WHAT IS BEING ASKED
How many lines in the material below contain the string "cyclase"? Answer with the number alone.

RECORDS SUPPLIED
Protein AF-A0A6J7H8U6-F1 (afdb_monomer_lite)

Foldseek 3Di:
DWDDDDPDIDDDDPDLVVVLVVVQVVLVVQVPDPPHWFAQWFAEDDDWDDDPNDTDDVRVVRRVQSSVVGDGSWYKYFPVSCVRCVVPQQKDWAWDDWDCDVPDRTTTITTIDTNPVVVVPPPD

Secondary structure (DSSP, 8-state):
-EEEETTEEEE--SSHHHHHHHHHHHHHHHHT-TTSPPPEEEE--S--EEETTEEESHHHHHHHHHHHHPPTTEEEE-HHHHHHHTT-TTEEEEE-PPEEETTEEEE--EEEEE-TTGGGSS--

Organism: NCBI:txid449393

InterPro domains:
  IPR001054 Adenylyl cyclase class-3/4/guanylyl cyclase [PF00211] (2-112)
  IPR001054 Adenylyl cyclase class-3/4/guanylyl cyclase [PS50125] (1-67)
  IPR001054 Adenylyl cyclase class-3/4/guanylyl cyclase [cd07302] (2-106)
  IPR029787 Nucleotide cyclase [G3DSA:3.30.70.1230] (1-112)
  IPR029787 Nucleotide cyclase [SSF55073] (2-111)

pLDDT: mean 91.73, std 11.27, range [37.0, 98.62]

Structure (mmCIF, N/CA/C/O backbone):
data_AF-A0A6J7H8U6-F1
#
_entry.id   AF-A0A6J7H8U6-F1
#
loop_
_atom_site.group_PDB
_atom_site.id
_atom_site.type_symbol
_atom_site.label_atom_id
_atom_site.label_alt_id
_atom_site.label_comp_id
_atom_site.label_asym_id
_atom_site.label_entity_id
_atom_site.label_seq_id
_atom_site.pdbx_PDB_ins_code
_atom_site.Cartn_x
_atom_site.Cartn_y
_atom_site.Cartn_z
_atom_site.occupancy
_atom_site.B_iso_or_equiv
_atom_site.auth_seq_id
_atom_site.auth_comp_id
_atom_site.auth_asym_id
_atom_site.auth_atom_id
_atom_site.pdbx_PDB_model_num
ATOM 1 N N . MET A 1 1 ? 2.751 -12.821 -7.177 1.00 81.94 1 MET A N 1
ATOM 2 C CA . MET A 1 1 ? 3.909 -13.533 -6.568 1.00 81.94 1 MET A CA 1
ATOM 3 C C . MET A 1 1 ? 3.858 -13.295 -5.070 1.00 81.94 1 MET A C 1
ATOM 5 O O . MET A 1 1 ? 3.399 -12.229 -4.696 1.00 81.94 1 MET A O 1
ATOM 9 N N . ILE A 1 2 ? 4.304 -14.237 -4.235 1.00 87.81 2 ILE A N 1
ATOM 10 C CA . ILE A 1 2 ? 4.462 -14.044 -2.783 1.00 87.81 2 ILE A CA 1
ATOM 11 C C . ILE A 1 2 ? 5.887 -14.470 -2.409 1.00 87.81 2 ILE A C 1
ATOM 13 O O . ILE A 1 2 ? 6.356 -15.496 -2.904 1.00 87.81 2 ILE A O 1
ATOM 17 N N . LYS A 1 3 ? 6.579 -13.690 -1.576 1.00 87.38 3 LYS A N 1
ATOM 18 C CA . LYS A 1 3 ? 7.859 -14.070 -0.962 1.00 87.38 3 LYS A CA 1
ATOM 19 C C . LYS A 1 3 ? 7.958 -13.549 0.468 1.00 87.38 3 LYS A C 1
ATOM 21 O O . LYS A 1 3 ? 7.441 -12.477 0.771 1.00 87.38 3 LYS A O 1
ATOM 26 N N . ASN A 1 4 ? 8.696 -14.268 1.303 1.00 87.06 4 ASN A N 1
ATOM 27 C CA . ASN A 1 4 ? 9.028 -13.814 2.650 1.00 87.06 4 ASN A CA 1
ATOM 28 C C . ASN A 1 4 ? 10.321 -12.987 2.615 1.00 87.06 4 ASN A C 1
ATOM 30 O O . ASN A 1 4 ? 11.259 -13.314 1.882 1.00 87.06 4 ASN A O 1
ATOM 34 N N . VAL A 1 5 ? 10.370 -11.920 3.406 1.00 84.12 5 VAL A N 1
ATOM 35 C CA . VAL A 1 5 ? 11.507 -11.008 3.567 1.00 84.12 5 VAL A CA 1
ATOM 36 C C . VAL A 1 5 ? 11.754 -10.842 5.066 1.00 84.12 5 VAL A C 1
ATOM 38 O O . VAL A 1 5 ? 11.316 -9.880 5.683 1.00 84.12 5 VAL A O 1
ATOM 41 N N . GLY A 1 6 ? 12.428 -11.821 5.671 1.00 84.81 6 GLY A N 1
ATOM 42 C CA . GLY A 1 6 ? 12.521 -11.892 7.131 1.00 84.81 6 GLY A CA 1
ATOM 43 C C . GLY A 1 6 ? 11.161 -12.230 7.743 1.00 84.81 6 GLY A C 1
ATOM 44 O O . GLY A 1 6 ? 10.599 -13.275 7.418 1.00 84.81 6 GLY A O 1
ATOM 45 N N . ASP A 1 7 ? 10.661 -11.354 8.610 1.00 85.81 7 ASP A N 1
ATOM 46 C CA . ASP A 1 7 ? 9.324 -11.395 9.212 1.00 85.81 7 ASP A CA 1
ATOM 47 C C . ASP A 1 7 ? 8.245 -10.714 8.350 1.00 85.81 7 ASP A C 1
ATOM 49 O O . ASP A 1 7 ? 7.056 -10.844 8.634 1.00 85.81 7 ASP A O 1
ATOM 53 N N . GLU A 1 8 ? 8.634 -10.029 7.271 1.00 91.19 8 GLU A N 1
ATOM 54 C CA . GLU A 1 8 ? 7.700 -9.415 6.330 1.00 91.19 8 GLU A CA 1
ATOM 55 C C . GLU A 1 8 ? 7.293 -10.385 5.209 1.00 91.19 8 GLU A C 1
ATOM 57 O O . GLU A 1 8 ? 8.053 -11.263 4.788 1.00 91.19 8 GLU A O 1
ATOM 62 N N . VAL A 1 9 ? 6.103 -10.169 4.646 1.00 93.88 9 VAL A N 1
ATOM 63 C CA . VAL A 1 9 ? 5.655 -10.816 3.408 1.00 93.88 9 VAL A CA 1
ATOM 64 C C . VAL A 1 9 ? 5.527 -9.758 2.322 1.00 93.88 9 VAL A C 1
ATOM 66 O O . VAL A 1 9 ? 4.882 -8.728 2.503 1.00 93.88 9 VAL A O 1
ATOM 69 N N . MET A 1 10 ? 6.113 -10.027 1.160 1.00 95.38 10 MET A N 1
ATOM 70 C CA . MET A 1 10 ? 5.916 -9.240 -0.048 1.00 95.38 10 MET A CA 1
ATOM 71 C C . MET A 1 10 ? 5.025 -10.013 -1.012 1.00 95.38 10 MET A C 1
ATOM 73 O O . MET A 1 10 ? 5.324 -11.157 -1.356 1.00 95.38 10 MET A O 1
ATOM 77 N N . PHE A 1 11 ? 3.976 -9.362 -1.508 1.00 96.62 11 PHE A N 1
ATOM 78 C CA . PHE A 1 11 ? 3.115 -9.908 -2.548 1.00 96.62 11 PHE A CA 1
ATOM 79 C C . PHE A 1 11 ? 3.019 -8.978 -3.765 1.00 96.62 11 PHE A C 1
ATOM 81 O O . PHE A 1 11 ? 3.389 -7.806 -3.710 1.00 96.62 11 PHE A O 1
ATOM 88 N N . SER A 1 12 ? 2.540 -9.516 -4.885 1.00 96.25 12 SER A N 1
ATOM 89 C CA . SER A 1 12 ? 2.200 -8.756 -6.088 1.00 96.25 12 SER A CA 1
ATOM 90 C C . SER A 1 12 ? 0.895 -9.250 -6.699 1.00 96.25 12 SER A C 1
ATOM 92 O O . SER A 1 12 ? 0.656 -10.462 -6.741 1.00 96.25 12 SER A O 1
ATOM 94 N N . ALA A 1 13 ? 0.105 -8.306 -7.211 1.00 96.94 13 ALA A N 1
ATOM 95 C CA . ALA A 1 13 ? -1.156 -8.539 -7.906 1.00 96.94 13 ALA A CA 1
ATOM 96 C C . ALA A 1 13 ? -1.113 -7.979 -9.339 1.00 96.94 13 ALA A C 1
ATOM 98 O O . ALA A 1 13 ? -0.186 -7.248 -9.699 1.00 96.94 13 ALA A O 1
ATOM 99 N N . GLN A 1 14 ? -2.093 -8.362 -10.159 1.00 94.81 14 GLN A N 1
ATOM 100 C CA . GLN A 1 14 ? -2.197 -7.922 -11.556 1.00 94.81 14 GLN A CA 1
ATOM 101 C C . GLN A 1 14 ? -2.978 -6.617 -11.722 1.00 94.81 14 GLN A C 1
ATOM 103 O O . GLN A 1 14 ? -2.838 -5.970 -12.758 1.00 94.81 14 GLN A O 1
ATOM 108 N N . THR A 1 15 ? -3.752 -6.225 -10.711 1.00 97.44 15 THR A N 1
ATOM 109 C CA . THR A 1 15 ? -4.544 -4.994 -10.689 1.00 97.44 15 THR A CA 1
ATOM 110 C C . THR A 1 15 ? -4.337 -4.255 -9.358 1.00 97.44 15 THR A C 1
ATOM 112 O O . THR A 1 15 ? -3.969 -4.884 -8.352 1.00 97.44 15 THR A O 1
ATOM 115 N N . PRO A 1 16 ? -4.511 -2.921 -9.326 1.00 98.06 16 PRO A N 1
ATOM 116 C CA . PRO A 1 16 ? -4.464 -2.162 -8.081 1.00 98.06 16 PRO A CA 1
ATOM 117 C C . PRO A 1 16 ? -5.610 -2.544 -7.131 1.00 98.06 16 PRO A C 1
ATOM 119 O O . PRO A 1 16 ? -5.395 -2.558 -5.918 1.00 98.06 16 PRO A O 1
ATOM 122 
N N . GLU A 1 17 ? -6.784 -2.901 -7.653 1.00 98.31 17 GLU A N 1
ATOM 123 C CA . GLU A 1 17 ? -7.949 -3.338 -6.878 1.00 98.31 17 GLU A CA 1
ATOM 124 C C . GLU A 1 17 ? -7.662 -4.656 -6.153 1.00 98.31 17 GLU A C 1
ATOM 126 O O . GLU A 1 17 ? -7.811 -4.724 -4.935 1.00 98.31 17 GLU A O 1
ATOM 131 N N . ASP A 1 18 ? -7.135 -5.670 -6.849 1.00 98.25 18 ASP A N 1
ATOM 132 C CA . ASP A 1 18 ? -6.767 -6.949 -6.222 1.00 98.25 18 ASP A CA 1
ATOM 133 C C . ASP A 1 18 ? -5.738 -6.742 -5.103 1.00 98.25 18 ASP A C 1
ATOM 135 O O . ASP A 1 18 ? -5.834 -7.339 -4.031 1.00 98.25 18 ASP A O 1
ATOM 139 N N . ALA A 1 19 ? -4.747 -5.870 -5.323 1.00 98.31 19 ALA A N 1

REPLY TO THE TASK
5